JOHN TAN. How the corporate media is helping Biden and normalising neoliberalism.

Mar 16, 2020

The corporate media is sneaking opinion into news reports, masquerading as fact. Not too subtle but a very effective form of propaganda now saturating our lives; changing what we believe to be normal; and playing on our insecurity and fears.

News reports and commentaries here and in the US have taken to referring to Joe Biden as “moderate” or “centrist” and to Bernie Sanders as “socialist” and “unelectable”.

Biden is a status quo candidate. He will not upset anyone with power if he is elected. Not the Wall Street elite, nor the core of the 1%. They like him.

Sanders once described his beliefs as democratic socialist, which is the policy of the most socially successful European liberal democratic countries. His policies are more egalitarian than neoliberals can live with. They call him “socialist”, which in America is code for “communist”, and is certainly not the equivalent of democratic socialist.

By using such loaded descriptors, the media is avoiding having to discuss the merits of their policies; even avoiding having to identify their key policies. It’s part of the process of dumbing down politics.

Planting the idea that neoliberal economics is “centrist” or “moderate” establishes firmly in public minds the new normalcy; that the poor and disadvantaged have only themselves to blame; that the people at the top deserve it because they are smarter and work harder; small government is best; and politicians should get out of the way of markets; all ideas that have cemented privilege and power at the apex.

And this normalisation of neoliberalism is happening here as much as in the US.

This political-media project to re-shape public minds has been made easier by a growing culture of fear and insecurity in the 21st century, as pointed out by sociologist Frank Furedi, in his latest book “How fear works” (2018):

“The power of the media is illustrated by its capacity to influence language usage and popularise the rhetoric of fear. Through the sheer repetition of terms such as superbugs, pandemics, extinction or toxic, a lexicon of doom helps endow threats with an existential quality.”

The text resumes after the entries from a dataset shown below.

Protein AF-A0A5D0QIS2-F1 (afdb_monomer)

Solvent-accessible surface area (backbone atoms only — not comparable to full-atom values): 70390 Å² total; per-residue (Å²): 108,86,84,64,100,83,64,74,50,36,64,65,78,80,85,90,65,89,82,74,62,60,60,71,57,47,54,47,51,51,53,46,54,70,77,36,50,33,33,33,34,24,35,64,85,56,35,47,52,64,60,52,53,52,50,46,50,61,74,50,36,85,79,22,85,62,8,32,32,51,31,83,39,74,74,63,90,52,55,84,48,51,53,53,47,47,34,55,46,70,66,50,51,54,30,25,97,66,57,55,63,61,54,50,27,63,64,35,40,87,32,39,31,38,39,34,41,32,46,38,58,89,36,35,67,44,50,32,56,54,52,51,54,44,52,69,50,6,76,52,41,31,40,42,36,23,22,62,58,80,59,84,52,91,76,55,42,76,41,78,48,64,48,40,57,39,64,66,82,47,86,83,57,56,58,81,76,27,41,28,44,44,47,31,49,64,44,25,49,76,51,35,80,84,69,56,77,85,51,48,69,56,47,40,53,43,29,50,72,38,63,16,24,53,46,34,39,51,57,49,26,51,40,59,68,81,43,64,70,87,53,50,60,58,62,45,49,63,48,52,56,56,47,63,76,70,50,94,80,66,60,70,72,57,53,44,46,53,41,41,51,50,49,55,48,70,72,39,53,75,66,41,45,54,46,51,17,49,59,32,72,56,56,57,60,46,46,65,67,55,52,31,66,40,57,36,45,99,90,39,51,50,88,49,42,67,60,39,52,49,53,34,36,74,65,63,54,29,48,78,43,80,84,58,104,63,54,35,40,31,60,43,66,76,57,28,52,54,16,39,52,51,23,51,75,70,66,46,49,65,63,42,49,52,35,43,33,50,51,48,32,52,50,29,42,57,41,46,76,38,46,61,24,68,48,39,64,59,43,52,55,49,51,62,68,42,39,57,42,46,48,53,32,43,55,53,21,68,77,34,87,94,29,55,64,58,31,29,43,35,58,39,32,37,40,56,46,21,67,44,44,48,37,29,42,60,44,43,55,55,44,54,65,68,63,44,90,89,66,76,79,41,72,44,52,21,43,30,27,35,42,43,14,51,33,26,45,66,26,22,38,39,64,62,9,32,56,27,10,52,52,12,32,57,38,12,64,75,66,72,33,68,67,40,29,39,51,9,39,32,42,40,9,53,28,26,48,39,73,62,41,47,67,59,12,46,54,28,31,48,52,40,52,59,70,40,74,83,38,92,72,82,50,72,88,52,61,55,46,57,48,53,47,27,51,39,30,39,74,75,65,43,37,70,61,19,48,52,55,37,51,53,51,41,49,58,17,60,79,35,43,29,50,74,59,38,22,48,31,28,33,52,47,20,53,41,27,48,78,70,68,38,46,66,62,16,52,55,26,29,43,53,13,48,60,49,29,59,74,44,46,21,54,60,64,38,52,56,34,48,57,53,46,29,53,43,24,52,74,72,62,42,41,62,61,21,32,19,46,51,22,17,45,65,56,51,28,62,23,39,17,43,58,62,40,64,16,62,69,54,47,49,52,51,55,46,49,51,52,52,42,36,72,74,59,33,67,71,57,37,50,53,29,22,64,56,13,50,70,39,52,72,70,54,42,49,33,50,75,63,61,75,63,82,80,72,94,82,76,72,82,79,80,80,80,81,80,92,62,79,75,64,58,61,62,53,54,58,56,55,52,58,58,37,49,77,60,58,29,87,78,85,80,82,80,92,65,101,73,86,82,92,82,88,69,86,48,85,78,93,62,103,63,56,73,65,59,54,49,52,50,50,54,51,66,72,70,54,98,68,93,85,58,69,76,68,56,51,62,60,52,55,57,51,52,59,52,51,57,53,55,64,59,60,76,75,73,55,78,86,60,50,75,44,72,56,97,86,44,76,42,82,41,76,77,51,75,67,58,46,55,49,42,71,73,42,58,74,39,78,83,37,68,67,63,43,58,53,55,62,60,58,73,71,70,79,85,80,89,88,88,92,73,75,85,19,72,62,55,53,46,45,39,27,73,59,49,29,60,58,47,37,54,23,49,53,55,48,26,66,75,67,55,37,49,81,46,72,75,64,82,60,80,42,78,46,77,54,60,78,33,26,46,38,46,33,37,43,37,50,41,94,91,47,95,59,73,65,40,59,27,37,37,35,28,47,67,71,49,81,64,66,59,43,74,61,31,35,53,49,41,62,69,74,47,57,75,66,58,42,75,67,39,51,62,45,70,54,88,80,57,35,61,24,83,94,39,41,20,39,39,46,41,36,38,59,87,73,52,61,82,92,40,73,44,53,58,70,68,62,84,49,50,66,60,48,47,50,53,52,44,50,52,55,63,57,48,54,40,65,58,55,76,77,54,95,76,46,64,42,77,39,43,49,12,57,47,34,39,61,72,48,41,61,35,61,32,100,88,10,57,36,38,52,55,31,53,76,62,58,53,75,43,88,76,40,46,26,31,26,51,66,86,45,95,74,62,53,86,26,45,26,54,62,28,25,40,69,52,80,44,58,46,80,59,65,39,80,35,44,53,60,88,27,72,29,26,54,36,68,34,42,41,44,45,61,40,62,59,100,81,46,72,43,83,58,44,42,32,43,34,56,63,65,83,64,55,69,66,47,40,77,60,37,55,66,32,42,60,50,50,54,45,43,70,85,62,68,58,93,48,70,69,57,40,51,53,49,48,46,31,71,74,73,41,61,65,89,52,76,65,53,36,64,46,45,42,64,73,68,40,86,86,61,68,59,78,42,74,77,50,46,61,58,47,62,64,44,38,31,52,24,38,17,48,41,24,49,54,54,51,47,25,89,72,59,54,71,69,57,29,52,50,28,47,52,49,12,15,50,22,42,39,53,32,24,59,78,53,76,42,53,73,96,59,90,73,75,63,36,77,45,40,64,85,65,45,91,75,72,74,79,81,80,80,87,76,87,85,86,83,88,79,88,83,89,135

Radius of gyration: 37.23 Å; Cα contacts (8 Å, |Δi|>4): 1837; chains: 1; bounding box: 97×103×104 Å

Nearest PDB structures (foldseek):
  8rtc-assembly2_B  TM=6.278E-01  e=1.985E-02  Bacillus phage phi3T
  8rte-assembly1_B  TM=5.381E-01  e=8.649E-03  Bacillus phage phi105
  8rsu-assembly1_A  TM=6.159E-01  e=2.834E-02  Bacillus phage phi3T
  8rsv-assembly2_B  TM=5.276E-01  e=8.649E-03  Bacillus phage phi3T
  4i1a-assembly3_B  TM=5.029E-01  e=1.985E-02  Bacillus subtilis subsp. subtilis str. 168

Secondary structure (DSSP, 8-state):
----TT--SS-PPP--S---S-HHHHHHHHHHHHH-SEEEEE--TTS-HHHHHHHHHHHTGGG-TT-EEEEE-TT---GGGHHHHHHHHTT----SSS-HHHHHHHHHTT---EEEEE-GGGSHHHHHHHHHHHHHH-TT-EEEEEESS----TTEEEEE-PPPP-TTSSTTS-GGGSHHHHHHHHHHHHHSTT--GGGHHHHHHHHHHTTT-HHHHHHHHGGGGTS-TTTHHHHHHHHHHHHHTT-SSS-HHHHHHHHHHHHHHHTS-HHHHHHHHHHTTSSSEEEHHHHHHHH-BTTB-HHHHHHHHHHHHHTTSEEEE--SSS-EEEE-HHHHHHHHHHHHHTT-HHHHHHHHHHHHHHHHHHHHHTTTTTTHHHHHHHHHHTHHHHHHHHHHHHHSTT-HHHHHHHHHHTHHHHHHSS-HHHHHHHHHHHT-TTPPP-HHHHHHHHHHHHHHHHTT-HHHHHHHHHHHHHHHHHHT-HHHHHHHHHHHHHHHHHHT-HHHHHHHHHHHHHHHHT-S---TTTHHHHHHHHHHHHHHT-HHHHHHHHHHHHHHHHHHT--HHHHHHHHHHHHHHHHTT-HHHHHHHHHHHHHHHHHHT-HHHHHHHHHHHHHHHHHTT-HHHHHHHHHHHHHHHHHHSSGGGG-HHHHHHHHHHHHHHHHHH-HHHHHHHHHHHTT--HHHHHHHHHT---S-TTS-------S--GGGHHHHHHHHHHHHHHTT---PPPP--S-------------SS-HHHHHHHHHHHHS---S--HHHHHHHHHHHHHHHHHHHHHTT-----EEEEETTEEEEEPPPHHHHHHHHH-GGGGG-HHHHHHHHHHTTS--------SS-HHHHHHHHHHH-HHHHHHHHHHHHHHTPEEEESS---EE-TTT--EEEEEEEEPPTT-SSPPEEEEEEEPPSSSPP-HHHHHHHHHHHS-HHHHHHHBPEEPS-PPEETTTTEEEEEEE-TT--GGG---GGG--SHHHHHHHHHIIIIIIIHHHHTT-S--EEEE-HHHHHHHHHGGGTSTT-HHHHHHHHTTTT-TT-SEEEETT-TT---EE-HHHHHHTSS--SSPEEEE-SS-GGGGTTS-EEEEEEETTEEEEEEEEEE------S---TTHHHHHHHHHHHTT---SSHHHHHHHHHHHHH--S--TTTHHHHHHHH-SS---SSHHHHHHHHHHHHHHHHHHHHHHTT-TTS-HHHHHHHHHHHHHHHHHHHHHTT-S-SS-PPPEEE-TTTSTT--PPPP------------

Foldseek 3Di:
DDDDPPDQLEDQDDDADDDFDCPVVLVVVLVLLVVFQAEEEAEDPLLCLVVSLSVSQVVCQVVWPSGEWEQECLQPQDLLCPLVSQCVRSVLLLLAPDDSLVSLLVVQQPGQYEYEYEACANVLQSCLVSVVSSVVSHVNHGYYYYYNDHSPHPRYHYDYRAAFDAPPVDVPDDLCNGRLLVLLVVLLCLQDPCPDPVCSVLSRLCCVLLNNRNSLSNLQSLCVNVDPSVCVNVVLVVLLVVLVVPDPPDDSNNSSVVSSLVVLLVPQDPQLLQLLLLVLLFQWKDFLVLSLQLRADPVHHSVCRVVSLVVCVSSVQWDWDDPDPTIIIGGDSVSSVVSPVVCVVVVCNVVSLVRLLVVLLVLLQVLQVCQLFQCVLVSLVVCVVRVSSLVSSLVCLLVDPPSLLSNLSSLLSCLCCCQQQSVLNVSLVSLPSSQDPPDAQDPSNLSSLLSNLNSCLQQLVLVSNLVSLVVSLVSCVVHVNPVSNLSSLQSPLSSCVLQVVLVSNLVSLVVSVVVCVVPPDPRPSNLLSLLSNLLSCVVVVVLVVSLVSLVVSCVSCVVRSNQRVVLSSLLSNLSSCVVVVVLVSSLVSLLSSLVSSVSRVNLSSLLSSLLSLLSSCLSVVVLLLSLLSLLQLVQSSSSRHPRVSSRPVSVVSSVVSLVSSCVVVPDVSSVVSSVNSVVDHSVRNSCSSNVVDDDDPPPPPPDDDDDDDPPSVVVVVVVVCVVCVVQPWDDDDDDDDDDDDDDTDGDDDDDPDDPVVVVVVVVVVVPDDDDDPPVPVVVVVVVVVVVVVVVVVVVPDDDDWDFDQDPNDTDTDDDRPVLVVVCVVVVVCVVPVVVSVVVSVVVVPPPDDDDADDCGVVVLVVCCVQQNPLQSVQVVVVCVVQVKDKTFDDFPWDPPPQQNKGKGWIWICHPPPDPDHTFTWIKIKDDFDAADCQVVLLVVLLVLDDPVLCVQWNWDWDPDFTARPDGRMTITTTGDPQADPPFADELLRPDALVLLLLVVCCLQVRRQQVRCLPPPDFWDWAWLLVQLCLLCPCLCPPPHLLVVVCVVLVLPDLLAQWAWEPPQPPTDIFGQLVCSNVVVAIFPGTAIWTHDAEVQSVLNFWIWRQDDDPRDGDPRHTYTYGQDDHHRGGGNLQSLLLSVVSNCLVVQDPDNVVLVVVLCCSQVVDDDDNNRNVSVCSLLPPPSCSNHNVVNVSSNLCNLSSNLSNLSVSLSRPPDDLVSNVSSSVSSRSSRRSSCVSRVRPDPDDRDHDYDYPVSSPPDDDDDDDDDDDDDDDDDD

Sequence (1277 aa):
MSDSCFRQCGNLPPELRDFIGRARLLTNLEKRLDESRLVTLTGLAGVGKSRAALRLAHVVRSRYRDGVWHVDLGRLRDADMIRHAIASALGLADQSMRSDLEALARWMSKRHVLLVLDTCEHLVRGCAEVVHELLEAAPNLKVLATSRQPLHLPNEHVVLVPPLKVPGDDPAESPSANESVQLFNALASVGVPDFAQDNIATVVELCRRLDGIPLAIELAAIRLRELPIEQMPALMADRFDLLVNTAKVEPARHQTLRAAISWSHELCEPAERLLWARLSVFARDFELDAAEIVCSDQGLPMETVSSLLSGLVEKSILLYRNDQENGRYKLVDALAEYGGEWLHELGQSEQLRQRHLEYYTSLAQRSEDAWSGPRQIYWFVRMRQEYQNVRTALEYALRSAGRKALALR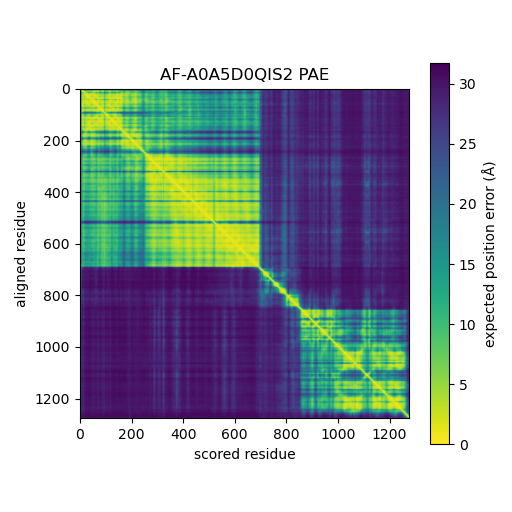LLSSLWFMWVCCGFARDGRKYLEQALEPGTEPSKERCKALWVLSYVCSAQGDSEGAQNRAETCLEEAAKVGDSRAAMLASKMQGTAALLQGDLNKAGALLGMALEFNTDCKELNPGLLPAVVESALVLTAQGEVQEAEALLQDCLQMCRERGEQWVSSHAHWALAGGMLATGRVEDALLNVRKSLRIKRLFHDTLGTLLALETSVRIFVELGQLPLAVQLVGALEHNWHAAGEPQMGAPWVAEHHKTCQRDCRRRLGDSAYKNAFEEGARLDLDQASALALGEWNIPESTALEIRVTDGSDDAFAKVEDAVVQVAGAFGFDVPTAHRSHNERYVMKFRAATTGRTADEQLEEMDRALRDETPRRETAQFHAVDALITVLEKVNRAVVMVEQTLLVKVNGHIVPRRLSVAEQAYLDNHRHLFNKPADLLHELDQLKVDSTPGSPRQVKRNDREIIVEHLGESAAQALDAWAATGSYEITVNRPVWAKSGYTESRLLALIVRTPPDSDQRTSKVIAKSCPPGPPSREPMQHQRAWNASPGAFRREHLVALKPHSPAIGGAGGYVLLQEVAGGSFATLWQMAELESPGEIVAAFNAVTHGLIRKWNKKQPDPYSHIDSGEYLRSELREKFGPQGKLRAWAQQNGLLRPDRRWIMFADDSNARLLPNPLAMAAGDIVAQDHVQHLRGLTHGDLHTGNVLLQRTRQGELLPQRFRLVDLTTFDSSAPLTRDPAMLLLSIVAKRIPPDASAQEELFDQIIRGEGRHDLFAPLMRVIRDADAQLITDDFREDWINQLPLSLLATALLHCTFGNLDERTCWWFFRLAARCGAEYLHSTDSWPSSNPRPSVLGLGDMGGFRMPPHPQAGSPASMPSA

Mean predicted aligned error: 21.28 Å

He wrote that the media has a role in “popularising and normalising a language and a system of symbols and meaning for interpreting society’s experience”. He believed that media can help “to render our fears palpable, visual, dramatic and intensely personal”.

Furedi noted that it takes more than just the media to bring about this growing fear: “Accounts of the public fears are often represented as artificially manufactured by highly manipulative media moguls. ‘Fox News Fear Factory’ is the term used by one journalist to capture the image of a media devoted to the invention of scare stories. Commentators sometimes go so far as to hold the media guilty for turning its audience into fearful, even brainwashed, subjects.” Such a conception is exaggerated, according to him.

Furedi wrote that media can only amplify what is in the culture. But isn’t is equally true that the culture is also a product of the media? And isn’t it also true that the greater the concentration of media in narrow hands, the greater the concentration of ideas and opinions that voters are exposed to; and the greater the propaganda effect?

Furedi wrote that there is a moral dimension in fear. “Fear” and “evil” are closely linked with one another in people’s minds. “They are the moral equivalent of ‘Siamese twins’; what we fear is evil what is evil we fear,” he wrote.

Within such a frame, it follows naturally that Sanders’ description as “socialist” and “unelectable” could lead in some minds to equal “communism”; and also to “evil” because of two current greats “threats” to America in the public discourse, namely Russia and China.

Not everyone will draw such a conclusion of course but enough could, especially those most vulnerable to subliminal messaging, to make a crucial difference in the current primaries.

(John Tan was a deputy editor in the Straits Times newspaper in Singapore. He has been foreign editor and business editor.)